RAMPANT SALES PREVENTION: Short-term fright drives irresponsible reductions in marketing
Now is the time to take market share. When competitors retrench, methodical marketing opens and seizes ripe opportunities to grow and grow significantly.
Sounds great, doesn’t it? But it ain’t so for many furniture companies. They are unwisely cutting, even slashing marketing muscle to save money, figuring all they need to do is wait-and-see then pounce when business picks up.
Now is the time to act, to be firmly in position with continuous high visibility when business finally improves. At that time, it’s too late to play catch up and hope customers will respond.
Hope is not a strategy. In the race for business, you need to running, not walking or crawling or dozing.
Of course, fright produces potentially disastrous consequences. The illogic and myopia is classic sales prevention better known as bad decision-making.
Going on a radical, starvation marketing diet to reduce costs constitutes weakness, perhaps irreparably.
It would be the same as cutting lean muscle to lose physical pounds. Which it would do all right, but you’d be demonstrably weaker and need to work harder and invest more time and energy to regain the strength lost to irrationality . . . if ever you could.
Just as top Olympians always train and remain strong and in shape, so should mercantile athletes. Staying on top of your business game is all about reallocating precious funds to maintain awareness.
You can’t win by just getting by. You win by getting customers to buy from a dynamic business partner with the tools in place for sustained success.
For too many furniture executives, the activity of sales runs roughshod over the accomplishment of a continuity of methodical marketing efforts, which is investing in telling your story and telling it often.
The common belief, and it’s a myth, is all that’s necessary is to dispatch the sales troops and sell, sell, sell. That’s all that’s necessary because selling is what business is all about. Wrong!
Selling requires a variety of tools, and those implements are what marketing delivers all the time: before, during and after the sales call.
With only limited tools, selling resembles a pebble tossed into a pond, after the splash, the ripples eventually attenuate until the next splash.
Splash selling is throwing away good money. The cost of splashing is greater than the constancy of methodical marketing which is a form of spreading bread on the water.
Only an integrated approach of information attracts and keeps busy customers in th
e know.
Proactive marketing — especially in tough times — trumps retrenchment. Engage your customers with the character and achievement of constant awareness from many directions and sources — electronic, direct mail, collateral material, public relations, marketing communications.

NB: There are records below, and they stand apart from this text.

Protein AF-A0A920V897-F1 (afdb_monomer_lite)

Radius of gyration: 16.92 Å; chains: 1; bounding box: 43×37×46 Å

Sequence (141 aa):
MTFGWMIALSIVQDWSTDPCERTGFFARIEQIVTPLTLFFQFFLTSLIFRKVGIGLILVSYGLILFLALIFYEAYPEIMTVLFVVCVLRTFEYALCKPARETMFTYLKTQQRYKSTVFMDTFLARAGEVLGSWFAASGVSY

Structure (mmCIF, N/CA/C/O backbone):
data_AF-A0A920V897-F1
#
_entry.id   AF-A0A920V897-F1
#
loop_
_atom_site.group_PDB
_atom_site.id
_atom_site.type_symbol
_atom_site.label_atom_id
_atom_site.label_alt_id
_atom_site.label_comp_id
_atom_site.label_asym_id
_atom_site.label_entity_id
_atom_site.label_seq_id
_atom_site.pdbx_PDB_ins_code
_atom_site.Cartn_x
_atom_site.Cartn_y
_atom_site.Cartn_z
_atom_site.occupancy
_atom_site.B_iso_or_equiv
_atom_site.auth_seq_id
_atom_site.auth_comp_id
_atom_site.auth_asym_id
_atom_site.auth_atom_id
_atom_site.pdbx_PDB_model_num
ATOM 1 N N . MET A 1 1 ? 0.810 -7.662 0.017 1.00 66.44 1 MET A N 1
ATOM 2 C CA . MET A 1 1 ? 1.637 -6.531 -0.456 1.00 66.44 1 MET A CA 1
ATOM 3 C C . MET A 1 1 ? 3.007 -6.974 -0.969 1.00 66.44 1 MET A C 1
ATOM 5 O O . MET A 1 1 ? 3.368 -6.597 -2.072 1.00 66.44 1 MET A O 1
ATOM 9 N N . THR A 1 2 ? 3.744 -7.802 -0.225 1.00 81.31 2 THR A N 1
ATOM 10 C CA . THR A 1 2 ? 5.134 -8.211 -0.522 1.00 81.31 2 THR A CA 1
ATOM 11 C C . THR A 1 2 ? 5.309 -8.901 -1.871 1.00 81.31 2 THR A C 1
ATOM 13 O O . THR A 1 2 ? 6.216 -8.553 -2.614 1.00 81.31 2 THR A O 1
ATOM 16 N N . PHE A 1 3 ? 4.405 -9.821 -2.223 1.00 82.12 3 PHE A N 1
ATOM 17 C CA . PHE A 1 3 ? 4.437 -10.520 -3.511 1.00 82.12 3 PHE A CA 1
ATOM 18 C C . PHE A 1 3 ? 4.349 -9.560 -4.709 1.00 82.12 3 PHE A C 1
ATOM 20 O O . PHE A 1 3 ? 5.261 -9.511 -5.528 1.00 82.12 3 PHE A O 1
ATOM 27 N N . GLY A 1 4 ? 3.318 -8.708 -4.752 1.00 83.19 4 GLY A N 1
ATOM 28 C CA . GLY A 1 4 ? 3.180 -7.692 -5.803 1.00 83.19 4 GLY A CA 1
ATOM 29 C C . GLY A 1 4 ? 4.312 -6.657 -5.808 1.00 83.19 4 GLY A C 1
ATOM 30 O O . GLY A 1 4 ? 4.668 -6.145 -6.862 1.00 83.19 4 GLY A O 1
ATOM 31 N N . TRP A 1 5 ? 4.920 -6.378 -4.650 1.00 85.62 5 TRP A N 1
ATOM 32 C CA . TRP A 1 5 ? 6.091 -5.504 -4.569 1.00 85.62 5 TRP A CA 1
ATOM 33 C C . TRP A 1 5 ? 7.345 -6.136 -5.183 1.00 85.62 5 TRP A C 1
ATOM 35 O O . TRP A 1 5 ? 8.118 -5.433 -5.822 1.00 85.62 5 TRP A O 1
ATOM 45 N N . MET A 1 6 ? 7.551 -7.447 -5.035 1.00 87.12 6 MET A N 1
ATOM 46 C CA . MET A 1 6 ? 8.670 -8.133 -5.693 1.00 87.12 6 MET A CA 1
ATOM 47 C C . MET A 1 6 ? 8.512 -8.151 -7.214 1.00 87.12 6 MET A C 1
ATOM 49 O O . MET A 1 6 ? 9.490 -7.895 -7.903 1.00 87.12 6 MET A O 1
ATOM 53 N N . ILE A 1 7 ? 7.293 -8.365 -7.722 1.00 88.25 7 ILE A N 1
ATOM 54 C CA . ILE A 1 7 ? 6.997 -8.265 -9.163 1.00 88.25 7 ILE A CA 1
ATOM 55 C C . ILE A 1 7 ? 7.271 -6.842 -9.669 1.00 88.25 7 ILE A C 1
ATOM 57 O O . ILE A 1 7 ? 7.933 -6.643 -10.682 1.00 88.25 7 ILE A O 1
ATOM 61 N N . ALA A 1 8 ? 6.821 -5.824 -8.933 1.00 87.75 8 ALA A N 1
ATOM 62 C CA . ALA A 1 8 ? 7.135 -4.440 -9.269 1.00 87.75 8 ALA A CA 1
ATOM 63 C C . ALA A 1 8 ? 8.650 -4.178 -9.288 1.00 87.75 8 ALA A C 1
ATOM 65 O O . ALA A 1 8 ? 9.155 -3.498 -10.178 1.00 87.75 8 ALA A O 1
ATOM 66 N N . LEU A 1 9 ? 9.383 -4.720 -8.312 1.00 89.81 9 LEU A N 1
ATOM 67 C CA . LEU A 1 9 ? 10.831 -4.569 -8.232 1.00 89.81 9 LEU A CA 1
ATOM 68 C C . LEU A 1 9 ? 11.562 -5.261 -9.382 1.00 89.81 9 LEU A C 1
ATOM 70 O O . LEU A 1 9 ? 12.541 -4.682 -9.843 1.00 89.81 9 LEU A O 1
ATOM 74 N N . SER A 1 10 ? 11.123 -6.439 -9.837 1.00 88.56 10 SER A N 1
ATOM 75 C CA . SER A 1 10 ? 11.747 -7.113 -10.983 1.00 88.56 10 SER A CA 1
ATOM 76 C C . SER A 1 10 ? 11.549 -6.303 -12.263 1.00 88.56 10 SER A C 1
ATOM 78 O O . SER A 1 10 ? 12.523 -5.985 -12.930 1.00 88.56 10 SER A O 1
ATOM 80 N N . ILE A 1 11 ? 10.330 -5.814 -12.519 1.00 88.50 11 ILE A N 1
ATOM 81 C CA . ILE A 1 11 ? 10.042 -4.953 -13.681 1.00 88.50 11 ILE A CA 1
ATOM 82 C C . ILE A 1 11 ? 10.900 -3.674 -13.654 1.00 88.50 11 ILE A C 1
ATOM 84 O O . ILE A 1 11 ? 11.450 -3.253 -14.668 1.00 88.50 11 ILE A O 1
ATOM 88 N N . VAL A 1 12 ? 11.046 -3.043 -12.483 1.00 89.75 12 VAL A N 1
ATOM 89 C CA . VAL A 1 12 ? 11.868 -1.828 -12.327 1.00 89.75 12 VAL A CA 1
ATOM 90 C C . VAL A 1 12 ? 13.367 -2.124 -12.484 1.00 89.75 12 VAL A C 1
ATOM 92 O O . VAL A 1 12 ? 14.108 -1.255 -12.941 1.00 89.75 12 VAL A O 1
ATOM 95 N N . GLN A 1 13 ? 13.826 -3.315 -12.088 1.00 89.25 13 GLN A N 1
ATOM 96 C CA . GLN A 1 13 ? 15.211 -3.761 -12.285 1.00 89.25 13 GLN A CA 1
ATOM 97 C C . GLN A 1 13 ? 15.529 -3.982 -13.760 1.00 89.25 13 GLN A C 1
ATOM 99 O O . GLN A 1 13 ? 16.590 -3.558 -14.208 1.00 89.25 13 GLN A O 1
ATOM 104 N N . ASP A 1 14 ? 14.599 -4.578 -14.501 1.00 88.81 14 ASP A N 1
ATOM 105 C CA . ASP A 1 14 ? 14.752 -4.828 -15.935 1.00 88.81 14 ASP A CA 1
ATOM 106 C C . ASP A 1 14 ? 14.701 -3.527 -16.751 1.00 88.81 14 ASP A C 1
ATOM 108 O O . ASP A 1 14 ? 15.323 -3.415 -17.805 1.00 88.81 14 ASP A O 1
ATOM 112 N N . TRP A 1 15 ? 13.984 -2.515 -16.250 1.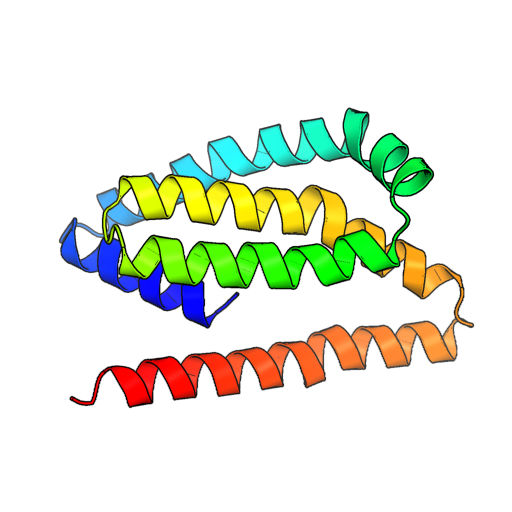00 90.38 15 TRP A N 1
ATOM 113 C CA . TRP A 1 15 ? 13.838 -1.220 -16.913 1.00 90.38 15 TRP A CA 1
ATOM 114 C C . TRP A 1 15 ? 15.080 -0.317 -16.817 1.00 90.38 15 TRP A C 1
ATOM 116 O O . TRP A 1 15 ? 15.374 0.402 -17.773 1.00 90.38 15 TRP A O 1
ATOM 126 N N . SER A 1 16 ? 15.804 -0.308 -15.689 1.00 88.38 16 SER A N 1
ATOM 127 C CA . SER A 1 16 ? 16.967 0.577 -15.512 1.00 88.38 16 SER A CA 1
ATOM 128 C C . SER A 1 16 ? 18.088 -0.041 -14.680 1.00 88.38 16 SER A C 1
ATOM 130 O O . SER A 1 16 ? 17.889 -0.493 -13.551 1.00 88.38 16 SER A O 1
ATOM 132 N N . THR A 1 17 ? 19.307 0.024 -15.219 1.00 87.44 17 THR A N 1
ATOM 133 C CA . THR A 1 17 ? 20.536 -0.438 -14.559 1.00 87.44 17 THR A CA 1
ATOM 134 C C . THR A 1 17 ? 21.046 0.555 -13.506 1.00 87.44 17 THR A C 1
ATOM 136 O O . THR A 1 17 ? 21.821 0.166 -12.634 1.00 87.44 17 THR A O 1
ATOM 139 N N . ASP A 1 18 ? 20.622 1.825 -13.556 1.00 91.75 18 ASP A N 1
ATOM 140 C CA . ASP A 1 18 ? 21.079 2.868 -12.632 1.00 91.75 18 ASP A CA 1
ATOM 141 C C . ASP A 1 18 ? 20.248 2.882 -11.328 1.00 91.75 18 ASP A C 1
ATOM 143 O O . ASP A 1 18 ? 19.031 3.111 -11.350 1.00 91.75 18 ASP A O 1
ATOM 147 N N . PRO A 1 19 ? 20.876 2.683 -10.151 1.00 88.88 19 PRO A N 1
ATOM 148 C CA . PRO A 1 19 ? 20.193 2.787 -8.863 1.00 88.88 19 PRO A CA 1
ATOM 149 C C . PRO A 1 19 ? 19.561 4.163 -8.597 1.00 88.88 19 PRO A C 1
ATOM 151 O O . PRO A 1 19 ? 18.534 4.237 -7.908 1.00 88.88 19 PRO A O 1
ATOM 154 N N . CYS A 1 20 ? 20.148 5.246 -9.118 1.00 92.06 20 CYS A N 1
ATOM 155 C CA . CYS A 1 20 ? 19.637 6.603 -8.916 1.00 92.06 20 CYS A CA 1
ATOM 156 C C . CYS A 1 20 ? 18.303 6.812 -9.643 1.00 92.06 20 CYS A C 1
ATOM 158 O O . CYS A 1 20 ? 17.342 7.277 -9.027 1.00 92.06 20 CYS A O 1
ATOM 160 N N . GLU A 1 21 ? 18.207 6.390 -10.905 1.00 91.25 21 GLU A N 1
ATOM 161 C CA . GLU A 1 21 ? 16.968 6.393 -11.698 1.00 91.25 21 GLU A CA 1
ATOM 162 C C . GLU A 1 21 ? 15.841 5.601 -11.012 1.00 91.25 21 GLU A C 1
ATOM 164 O O . GLU A 1 21 ? 14.725 6.103 -10.846 1.00 91.25 21 GLU A O 1
ATOM 169 N N . ARG A 1 22 ? 16.136 4.390 -10.520 1.00 90.62 22 ARG A N 1
ATOM 170 C CA . ARG A 1 22 ? 15.158 3.541 -9.812 1.00 90.62 22 ARG A CA 1
ATOM 171 C C . ARG A 1 22 ? 14.656 4.188 -8.523 1.00 90.62 22 ARG A C 1
ATOM 173 O O . ARG A 1 22 ? 13.459 4.169 -8.233 1.00 90.62 22 ARG A O 1
ATOM 180 N N . THR A 1 23 ? 15.561 4.788 -7.753 1.00 91.75 23 THR A N 1
ATOM 181 C CA . THR A 1 23 ? 15.205 5.507 -6.521 1.00 91.75 23 THR A CA 1
ATOM 182 C C . THR A 1 23 ? 14.365 6.744 -6.835 1.00 91.75 23 THR A C 1
ATOM 184 O O . THR A 1 23 ? 13.348 6.982 -6.181 1.00 91.75 23 THR A O 1
ATOM 187 N N . GLY A 1 24 ? 14.736 7.497 -7.874 1.00 93.31 24 GLY A N 1
ATOM 188 C CA . GLY A 1 24 ? 13.974 8.645 -8.360 1.00 93.31 24 GLY A CA 1
ATOM 189 C C . GLY A 1 24 ? 12.558 8.268 -8.801 1.00 93.31 24 GLY A C 1
ATOM 190 O O . GLY A 1 24 ? 11.609 8.990 -8.496 1.00 93.31 24 GLY A O 1
ATOM 191 N N . PHE A 1 25 ? 12.387 7.115 -9.449 1.00 92.56 25 PHE A N 1
ATOM 192 C CA . PHE A 1 25 ? 11.074 6.593 -9.827 1.00 92.56 25 PHE A CA 1
ATOM 193 C C . PHE A 1 25 ? 10.184 6.311 -8.607 1.00 92.56 25 PHE A C 1
ATOM 195 O O . PHE A 1 25 ? 9.065 6.822 -8.533 1.00 92.56 25 PHE A O 1
ATOM 202 N N . PHE A 1 26 ? 10.684 5.580 -7.605 1.00 91.69 26 PHE A N 1
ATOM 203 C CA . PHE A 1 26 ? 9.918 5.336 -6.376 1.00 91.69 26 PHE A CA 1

Stay in shape. Identify your strengths, virtues and achievements, and tell your business story wisely and often.
Reflexively and irrationally chopping marketing costs is a hard ax to follow.




It is so disappointing to witness the delight of a major retailer when his small comptetitors close their doors.
He sees this as an opportunity to be a bigger bully and can't conceive of ways to deploy a marketing approach to attract customers that may have been inconvenienced by the closing retailer.
Why not work with the closing company to develop a marketing campaign and honor service agreements and warranties? How about transisitioning staff?
Certainly there are barriers to such an approach but it might be a way to attract loayal customers and gain some star employees.